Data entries
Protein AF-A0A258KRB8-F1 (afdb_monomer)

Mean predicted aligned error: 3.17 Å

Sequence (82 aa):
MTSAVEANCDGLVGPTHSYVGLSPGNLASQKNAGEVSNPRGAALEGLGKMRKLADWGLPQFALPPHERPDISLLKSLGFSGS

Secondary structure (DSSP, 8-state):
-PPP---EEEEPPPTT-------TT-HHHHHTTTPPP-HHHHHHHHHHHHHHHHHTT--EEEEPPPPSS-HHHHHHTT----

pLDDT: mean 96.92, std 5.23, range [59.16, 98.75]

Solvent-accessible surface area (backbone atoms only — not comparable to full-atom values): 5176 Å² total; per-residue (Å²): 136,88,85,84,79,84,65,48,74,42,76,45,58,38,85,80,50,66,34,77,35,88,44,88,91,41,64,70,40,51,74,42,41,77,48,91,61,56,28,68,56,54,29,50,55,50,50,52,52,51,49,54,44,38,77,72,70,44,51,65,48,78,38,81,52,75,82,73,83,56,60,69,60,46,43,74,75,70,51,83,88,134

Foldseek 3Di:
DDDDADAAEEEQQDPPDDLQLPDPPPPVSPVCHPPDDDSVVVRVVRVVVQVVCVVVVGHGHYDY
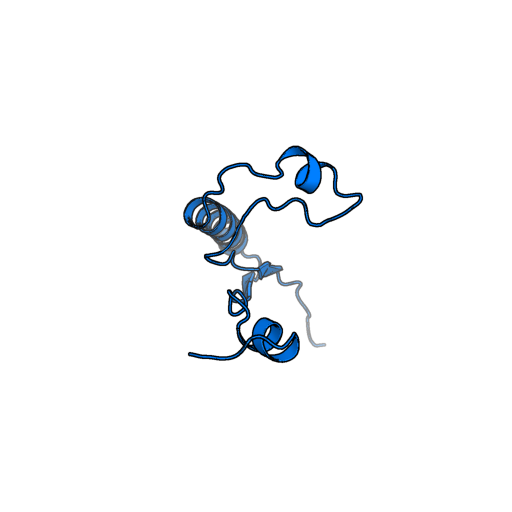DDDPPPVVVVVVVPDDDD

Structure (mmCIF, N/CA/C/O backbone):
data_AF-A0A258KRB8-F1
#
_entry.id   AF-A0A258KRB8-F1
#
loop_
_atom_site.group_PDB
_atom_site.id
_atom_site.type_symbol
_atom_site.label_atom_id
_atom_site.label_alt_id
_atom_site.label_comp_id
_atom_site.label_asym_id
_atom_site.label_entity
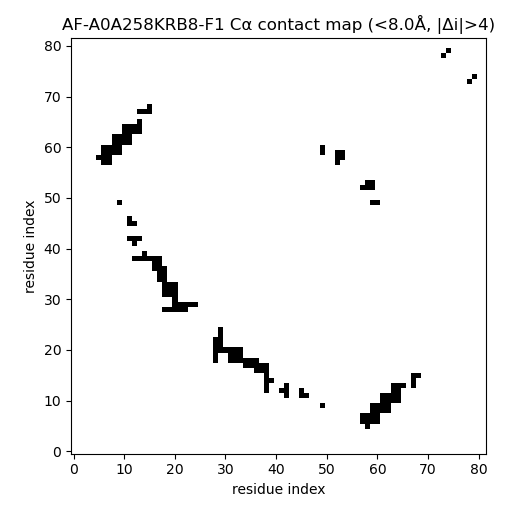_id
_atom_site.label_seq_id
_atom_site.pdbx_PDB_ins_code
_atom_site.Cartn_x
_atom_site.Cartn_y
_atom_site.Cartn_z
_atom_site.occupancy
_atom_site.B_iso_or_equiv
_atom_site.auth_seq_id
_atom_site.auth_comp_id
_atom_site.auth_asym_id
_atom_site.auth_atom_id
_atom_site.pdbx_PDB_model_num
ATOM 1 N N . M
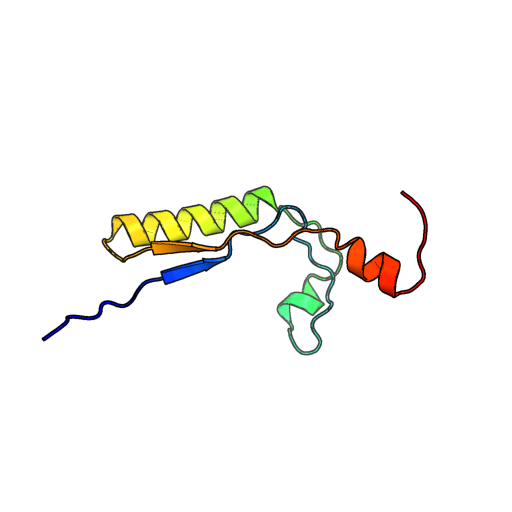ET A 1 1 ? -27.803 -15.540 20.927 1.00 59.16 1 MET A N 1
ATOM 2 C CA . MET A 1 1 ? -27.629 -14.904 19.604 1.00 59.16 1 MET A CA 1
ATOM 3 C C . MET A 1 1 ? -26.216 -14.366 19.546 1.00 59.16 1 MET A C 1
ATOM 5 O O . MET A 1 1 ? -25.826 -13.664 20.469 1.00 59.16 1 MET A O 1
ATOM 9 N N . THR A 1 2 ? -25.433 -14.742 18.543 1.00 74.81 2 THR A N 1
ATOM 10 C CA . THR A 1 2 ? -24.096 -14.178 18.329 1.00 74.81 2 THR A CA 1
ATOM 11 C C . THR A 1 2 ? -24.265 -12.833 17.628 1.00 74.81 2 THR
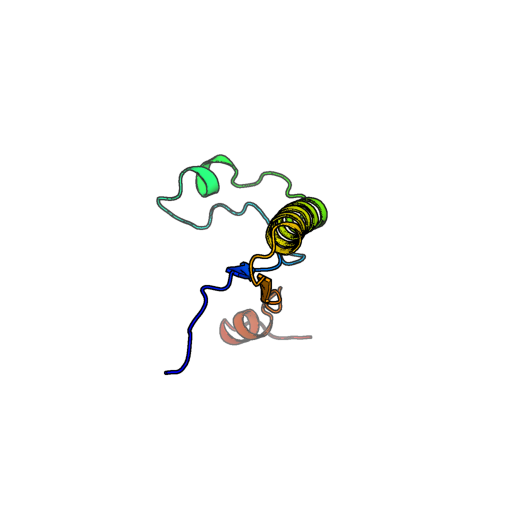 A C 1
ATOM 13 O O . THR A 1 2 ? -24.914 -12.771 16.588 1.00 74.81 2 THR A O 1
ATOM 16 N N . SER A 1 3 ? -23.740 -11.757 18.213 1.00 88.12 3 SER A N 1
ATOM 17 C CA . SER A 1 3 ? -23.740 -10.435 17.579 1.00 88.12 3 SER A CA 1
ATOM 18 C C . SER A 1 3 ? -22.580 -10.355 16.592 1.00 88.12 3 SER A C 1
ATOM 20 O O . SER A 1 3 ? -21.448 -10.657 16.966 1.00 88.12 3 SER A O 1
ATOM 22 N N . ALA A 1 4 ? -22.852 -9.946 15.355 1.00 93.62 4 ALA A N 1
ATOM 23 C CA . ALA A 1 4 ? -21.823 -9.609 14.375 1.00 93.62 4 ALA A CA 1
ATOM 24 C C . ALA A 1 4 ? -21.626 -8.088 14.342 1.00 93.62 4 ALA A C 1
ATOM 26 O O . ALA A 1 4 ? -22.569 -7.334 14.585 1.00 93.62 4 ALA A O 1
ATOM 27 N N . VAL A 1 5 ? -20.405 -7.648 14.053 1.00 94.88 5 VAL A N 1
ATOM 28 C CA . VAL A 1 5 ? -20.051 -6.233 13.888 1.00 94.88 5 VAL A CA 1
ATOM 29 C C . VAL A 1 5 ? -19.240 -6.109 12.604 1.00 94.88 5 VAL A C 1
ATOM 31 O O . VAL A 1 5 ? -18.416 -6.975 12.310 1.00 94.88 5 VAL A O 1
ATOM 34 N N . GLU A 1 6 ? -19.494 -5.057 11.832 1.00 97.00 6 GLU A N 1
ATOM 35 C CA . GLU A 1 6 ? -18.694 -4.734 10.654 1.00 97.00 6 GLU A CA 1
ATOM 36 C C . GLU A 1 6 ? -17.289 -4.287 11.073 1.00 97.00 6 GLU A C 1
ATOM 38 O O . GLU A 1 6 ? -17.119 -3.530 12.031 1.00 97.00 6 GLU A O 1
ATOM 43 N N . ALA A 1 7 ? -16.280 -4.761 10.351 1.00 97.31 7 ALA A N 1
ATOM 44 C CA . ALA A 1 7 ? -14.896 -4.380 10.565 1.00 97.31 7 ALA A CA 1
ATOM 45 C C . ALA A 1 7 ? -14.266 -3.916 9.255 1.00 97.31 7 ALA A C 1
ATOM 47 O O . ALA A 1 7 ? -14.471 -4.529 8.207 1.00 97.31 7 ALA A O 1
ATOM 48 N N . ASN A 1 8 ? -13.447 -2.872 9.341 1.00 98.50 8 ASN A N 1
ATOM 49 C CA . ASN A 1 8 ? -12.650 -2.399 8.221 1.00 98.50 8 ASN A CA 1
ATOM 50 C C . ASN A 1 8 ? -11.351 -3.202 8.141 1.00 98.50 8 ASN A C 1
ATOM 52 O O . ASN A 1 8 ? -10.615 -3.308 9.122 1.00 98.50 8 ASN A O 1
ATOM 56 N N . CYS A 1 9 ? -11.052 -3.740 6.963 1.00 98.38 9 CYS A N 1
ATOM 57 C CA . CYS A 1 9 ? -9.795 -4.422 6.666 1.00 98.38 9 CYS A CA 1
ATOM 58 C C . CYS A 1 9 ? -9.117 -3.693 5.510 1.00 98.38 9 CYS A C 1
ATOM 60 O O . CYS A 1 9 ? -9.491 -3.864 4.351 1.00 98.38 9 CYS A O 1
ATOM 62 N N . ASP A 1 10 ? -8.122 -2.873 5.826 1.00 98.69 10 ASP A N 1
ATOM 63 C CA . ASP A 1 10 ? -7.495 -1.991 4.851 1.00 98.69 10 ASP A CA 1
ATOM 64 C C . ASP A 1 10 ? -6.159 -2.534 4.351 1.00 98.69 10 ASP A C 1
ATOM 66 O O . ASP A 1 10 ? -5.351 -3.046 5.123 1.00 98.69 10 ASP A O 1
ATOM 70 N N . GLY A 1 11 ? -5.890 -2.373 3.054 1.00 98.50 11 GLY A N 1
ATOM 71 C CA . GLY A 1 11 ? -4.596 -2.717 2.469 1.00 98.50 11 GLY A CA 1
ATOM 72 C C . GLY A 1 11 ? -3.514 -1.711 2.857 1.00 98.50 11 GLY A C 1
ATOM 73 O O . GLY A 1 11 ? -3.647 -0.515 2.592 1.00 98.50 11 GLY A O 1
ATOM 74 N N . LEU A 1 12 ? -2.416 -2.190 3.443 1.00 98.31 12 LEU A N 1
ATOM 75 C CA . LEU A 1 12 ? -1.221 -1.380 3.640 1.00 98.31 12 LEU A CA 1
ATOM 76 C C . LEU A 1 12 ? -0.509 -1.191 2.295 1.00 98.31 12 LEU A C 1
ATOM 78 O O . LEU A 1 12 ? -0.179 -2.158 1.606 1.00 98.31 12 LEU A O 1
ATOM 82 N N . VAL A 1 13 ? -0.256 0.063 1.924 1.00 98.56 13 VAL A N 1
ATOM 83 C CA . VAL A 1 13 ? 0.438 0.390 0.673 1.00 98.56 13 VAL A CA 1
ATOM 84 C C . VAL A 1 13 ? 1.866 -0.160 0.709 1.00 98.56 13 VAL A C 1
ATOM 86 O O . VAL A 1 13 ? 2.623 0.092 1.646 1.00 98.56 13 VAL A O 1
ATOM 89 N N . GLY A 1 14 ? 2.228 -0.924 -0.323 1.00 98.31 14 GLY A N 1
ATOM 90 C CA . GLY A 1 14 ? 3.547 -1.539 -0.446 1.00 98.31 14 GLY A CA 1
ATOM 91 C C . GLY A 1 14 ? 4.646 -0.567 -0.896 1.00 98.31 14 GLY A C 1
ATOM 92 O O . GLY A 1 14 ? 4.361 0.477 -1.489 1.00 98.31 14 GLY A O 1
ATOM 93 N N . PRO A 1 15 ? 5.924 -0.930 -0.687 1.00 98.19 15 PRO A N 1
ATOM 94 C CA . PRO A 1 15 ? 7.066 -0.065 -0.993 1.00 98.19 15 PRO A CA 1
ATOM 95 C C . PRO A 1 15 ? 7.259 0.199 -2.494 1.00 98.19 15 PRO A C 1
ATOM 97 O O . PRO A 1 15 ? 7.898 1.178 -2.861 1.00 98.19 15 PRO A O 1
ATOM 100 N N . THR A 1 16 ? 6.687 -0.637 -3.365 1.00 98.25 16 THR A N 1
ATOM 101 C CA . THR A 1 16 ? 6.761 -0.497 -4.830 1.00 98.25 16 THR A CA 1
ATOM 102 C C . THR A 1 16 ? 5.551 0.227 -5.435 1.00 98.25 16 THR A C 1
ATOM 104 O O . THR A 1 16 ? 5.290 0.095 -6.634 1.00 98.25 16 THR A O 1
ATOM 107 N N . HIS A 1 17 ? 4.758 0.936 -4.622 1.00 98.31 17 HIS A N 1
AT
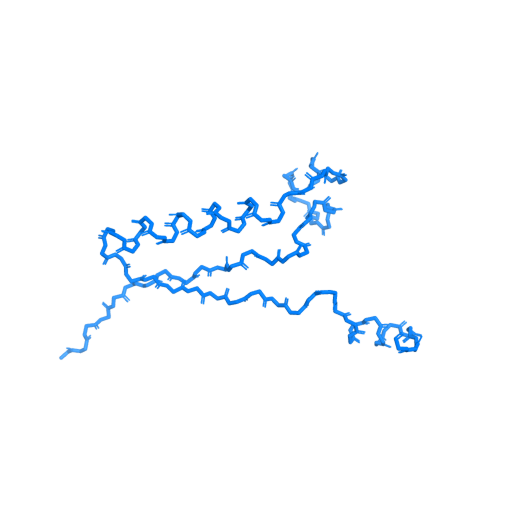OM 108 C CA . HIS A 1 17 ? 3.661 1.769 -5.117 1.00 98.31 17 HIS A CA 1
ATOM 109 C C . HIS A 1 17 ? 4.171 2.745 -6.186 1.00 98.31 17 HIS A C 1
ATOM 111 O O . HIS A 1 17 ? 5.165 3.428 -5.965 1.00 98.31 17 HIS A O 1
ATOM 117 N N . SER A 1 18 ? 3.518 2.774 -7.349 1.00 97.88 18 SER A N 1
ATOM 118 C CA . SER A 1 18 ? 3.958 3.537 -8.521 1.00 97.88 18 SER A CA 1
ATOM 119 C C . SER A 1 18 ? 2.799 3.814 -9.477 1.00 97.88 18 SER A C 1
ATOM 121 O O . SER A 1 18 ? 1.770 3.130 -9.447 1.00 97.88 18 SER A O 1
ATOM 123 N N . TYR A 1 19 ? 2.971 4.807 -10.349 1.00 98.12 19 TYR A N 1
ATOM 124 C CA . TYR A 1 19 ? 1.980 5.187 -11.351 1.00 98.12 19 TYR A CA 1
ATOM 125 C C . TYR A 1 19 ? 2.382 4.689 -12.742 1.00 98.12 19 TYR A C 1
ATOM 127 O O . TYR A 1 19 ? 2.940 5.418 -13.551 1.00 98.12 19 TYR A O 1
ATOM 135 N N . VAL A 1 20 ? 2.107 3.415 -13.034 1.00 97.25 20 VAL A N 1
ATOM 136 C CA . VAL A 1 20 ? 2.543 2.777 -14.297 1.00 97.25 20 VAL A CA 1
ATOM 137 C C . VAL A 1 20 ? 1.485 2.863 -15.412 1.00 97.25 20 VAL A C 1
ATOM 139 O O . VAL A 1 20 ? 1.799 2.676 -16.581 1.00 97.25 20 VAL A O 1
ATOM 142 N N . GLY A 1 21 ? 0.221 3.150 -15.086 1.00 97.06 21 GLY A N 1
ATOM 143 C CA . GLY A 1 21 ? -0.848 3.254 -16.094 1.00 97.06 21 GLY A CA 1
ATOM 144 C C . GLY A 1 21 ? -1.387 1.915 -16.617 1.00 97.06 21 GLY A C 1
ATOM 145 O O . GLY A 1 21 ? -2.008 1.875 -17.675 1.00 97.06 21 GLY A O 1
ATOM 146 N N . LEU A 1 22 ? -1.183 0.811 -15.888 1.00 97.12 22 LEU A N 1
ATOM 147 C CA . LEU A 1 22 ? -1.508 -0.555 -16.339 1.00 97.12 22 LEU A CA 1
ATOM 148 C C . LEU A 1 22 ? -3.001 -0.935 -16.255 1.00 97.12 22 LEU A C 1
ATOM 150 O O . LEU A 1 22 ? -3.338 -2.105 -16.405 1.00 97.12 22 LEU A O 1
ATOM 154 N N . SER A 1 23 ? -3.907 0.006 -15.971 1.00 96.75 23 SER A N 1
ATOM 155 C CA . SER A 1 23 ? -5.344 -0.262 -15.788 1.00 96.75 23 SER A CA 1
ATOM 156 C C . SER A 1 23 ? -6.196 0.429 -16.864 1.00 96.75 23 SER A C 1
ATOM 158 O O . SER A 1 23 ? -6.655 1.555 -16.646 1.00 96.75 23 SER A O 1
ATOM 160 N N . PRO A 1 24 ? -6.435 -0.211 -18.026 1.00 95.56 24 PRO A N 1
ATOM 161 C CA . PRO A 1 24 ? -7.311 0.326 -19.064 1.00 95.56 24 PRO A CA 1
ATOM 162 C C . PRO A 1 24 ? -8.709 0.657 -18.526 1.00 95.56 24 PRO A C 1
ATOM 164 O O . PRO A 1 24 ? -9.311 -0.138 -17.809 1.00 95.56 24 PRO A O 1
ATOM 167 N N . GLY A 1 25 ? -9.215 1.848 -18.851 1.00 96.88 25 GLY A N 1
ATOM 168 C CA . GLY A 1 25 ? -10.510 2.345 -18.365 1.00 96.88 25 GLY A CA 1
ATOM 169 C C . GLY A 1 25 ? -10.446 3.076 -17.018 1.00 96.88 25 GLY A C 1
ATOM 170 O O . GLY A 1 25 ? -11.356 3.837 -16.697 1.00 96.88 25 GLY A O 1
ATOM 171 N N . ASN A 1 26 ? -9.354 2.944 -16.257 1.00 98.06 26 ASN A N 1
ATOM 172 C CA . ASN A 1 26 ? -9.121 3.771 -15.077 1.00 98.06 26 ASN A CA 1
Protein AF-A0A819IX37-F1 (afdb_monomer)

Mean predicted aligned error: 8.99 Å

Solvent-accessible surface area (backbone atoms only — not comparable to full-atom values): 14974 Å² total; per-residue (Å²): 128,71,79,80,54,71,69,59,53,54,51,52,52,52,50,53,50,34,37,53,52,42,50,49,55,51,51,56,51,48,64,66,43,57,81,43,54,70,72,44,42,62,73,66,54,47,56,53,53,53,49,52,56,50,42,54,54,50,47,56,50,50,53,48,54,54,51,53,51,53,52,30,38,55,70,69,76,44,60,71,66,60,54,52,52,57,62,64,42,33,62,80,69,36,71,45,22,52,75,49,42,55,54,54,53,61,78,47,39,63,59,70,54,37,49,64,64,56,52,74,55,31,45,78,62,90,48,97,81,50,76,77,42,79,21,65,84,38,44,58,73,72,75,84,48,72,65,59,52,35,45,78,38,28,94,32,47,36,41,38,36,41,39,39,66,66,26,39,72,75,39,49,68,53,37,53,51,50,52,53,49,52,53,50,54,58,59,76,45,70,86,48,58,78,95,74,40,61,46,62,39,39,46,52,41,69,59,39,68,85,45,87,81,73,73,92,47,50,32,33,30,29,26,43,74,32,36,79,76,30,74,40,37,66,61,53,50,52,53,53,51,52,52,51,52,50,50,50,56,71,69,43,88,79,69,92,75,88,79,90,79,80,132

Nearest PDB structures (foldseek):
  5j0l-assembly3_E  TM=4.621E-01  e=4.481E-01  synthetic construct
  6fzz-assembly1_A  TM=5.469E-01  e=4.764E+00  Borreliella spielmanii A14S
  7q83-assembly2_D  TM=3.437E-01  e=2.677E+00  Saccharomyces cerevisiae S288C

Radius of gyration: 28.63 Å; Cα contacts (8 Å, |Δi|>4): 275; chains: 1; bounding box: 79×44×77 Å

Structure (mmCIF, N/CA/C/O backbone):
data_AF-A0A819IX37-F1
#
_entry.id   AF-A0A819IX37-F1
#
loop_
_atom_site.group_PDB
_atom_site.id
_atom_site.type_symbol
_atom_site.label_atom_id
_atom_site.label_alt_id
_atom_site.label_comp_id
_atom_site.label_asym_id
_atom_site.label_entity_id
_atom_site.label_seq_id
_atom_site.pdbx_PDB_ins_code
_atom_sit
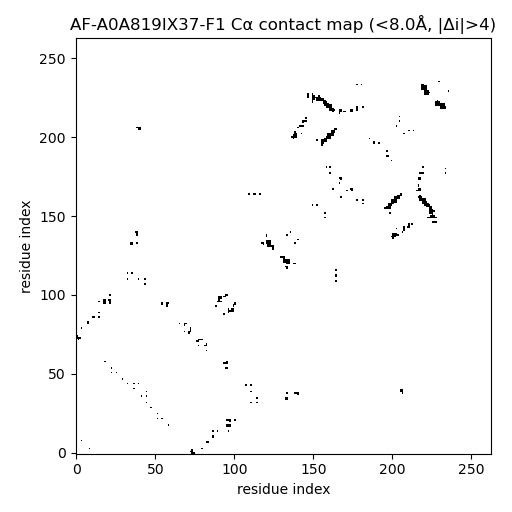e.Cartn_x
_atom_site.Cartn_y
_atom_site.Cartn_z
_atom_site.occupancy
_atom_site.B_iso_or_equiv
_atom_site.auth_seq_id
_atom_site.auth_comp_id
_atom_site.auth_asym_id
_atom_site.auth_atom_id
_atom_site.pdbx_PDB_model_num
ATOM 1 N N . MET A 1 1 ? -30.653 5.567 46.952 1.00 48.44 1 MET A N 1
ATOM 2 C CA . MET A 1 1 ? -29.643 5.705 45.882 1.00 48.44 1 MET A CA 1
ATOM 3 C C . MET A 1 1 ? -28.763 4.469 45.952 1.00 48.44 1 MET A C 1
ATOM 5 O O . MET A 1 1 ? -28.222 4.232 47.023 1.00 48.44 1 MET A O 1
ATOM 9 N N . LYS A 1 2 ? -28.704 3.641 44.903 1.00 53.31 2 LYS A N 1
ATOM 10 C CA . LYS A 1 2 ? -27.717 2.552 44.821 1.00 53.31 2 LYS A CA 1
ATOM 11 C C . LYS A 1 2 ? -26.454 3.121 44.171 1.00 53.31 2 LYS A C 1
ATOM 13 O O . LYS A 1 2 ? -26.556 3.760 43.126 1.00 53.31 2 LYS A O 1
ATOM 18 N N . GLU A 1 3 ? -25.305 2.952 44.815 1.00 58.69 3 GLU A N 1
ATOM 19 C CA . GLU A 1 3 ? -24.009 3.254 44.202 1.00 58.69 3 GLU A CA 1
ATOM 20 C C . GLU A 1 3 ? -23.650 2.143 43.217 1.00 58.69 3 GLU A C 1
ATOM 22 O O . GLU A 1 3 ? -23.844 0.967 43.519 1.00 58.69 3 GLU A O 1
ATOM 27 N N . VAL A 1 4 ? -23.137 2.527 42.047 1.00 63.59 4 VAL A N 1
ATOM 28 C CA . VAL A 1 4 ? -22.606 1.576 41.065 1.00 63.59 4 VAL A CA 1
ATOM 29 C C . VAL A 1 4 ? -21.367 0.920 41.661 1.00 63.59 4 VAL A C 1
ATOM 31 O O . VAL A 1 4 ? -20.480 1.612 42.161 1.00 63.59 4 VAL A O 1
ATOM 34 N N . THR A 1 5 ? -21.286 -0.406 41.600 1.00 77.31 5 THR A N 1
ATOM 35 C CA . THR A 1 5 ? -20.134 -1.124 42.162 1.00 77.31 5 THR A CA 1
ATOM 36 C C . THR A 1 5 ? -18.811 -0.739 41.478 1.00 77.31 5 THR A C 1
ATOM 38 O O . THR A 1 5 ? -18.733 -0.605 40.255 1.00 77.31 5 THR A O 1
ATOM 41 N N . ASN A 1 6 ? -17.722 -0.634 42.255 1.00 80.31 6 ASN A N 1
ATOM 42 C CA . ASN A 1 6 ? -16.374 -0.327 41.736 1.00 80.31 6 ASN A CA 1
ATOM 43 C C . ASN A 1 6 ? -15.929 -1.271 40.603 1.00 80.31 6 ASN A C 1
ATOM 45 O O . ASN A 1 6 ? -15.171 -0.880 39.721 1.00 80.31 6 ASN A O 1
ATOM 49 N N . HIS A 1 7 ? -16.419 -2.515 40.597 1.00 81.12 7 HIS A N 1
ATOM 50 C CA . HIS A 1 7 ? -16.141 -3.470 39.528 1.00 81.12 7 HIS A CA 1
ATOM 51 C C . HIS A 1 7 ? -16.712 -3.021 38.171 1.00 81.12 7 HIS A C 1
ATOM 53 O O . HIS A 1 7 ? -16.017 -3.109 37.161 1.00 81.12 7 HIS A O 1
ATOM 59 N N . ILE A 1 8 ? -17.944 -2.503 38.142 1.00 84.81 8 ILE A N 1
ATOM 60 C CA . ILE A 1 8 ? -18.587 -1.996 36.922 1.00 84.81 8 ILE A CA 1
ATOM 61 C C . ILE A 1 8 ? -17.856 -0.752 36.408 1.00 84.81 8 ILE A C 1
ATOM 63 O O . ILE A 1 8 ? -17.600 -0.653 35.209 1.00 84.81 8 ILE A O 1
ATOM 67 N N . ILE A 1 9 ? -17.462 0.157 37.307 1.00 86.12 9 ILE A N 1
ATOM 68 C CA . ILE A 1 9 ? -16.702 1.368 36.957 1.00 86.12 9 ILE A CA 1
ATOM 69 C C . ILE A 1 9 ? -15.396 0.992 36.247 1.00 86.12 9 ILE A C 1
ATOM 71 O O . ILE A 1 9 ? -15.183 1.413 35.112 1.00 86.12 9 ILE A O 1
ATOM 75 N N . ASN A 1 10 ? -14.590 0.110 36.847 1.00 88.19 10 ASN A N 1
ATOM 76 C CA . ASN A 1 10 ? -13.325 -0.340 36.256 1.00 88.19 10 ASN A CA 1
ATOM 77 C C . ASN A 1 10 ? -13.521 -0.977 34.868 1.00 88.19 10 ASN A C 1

ASSIGNMENT
Your answer should consist only of the lines above between the line holding "ATOM 13 O O . THR" and the line holding "ATOM 48 N N", inclusive, each transcribed exactly.

RESPONSE TO THIS EXERCISE
ATOM 13 O O . THR A 1 2 ? -24.914 -12.771 16.588 1.00 74.81 2 THR A O 1
ATOM 16 N N . SER A 1 3 ? -23.740 -11.757 18.213 1.00 88.12 3 SER A N 1
ATOM 17 C CA . SER A 1 3 ? -23.740 -10.435 17.579 1.00 88.12 3 SER A CA 1
ATOM 18 C C . SER A 1 3 ? -22.580 -10.355 16.592 1.00 88.12 3 SER A C 1
ATOM 20 O O . SER A 1 3 ? -21.448 -10.657 16.966 1.00 88.12 3 SER A O 1
ATOM 22 N N . ALA A 1 4 ? -22.852 -9.946 15.355 1.00 93.62 4 ALA A N 1
ATOM 23 C CA . ALA A 1 4 ? -21.823 -9.609 14.375 1.00 93.62 4 ALA A CA 1
ATOM 24 C C . ALA A 1 4 ? -21.626 -8.088 14.342 1.00 93.62 4 ALA A C 1
ATOM 26 O O . ALA A 1 4 ? -22.569 -7.334 14.585 1.00 93.62 4 ALA A O 1
ATOM 27 N N . VAL A 1 5 ? -20.405 -7.648 14.053 1.00 94.88 5 VAL A N 1
ATOM 28 C CA . VAL A 1 5 ? -20.051 -6.233 13.888 1.00 94.88 5 VAL A CA 1
ATOM 29 C C . VAL A 1 5 ? -19.240 -6.109 12.604 1.00 94.88 5 VAL A C 1
ATOM 31 O O . VAL A 1 5 ? -18.416 -6.975 12.310 1.00 94.88 5 VAL A O 1
ATOM 34 N N . GLU A 1 6 ? -19.494 -5.057 11.832 1.00 97.00 6 GLU A N 1
ATOM 35 C CA . GLU A 1 6 ? -18.694 -4.734 10.654 1.00 97.00 6 GLU A CA 1
ATOM 36 C C . GLU A 1 6 ? -17.289 -4.287 11.073 1.00 97.00 6 GLU A C 1
ATOM 38 O O . GLU A 1 6 ? -17.119 -3.530 12.031 1.00 97.00 6 GLU A O 1
ATOM 43 N N . ALA A 1 7 ? -16.280 -4.761 10.351 1.00 97.31 7 ALA A N 1
ATOM 44 C CA . ALA A 1 7 ? -14.896 -4.380 10.565 1.00 97.31 7 ALA A CA 1
ATOM 45 C C . ALA A 1 7 ? -14.266 -3.916 9.255 1.00 97.31 7 ALA A C 1
ATOM 47 O O . ALA A 1 7 ? -14.471 -4.529 8.207 1.00 97.31 7 ALA A O 1
ATOM 48 N N . ASN A 1 8 ? -13.447 -2.872 9.341 1.00 98.50 8 ASN A N 1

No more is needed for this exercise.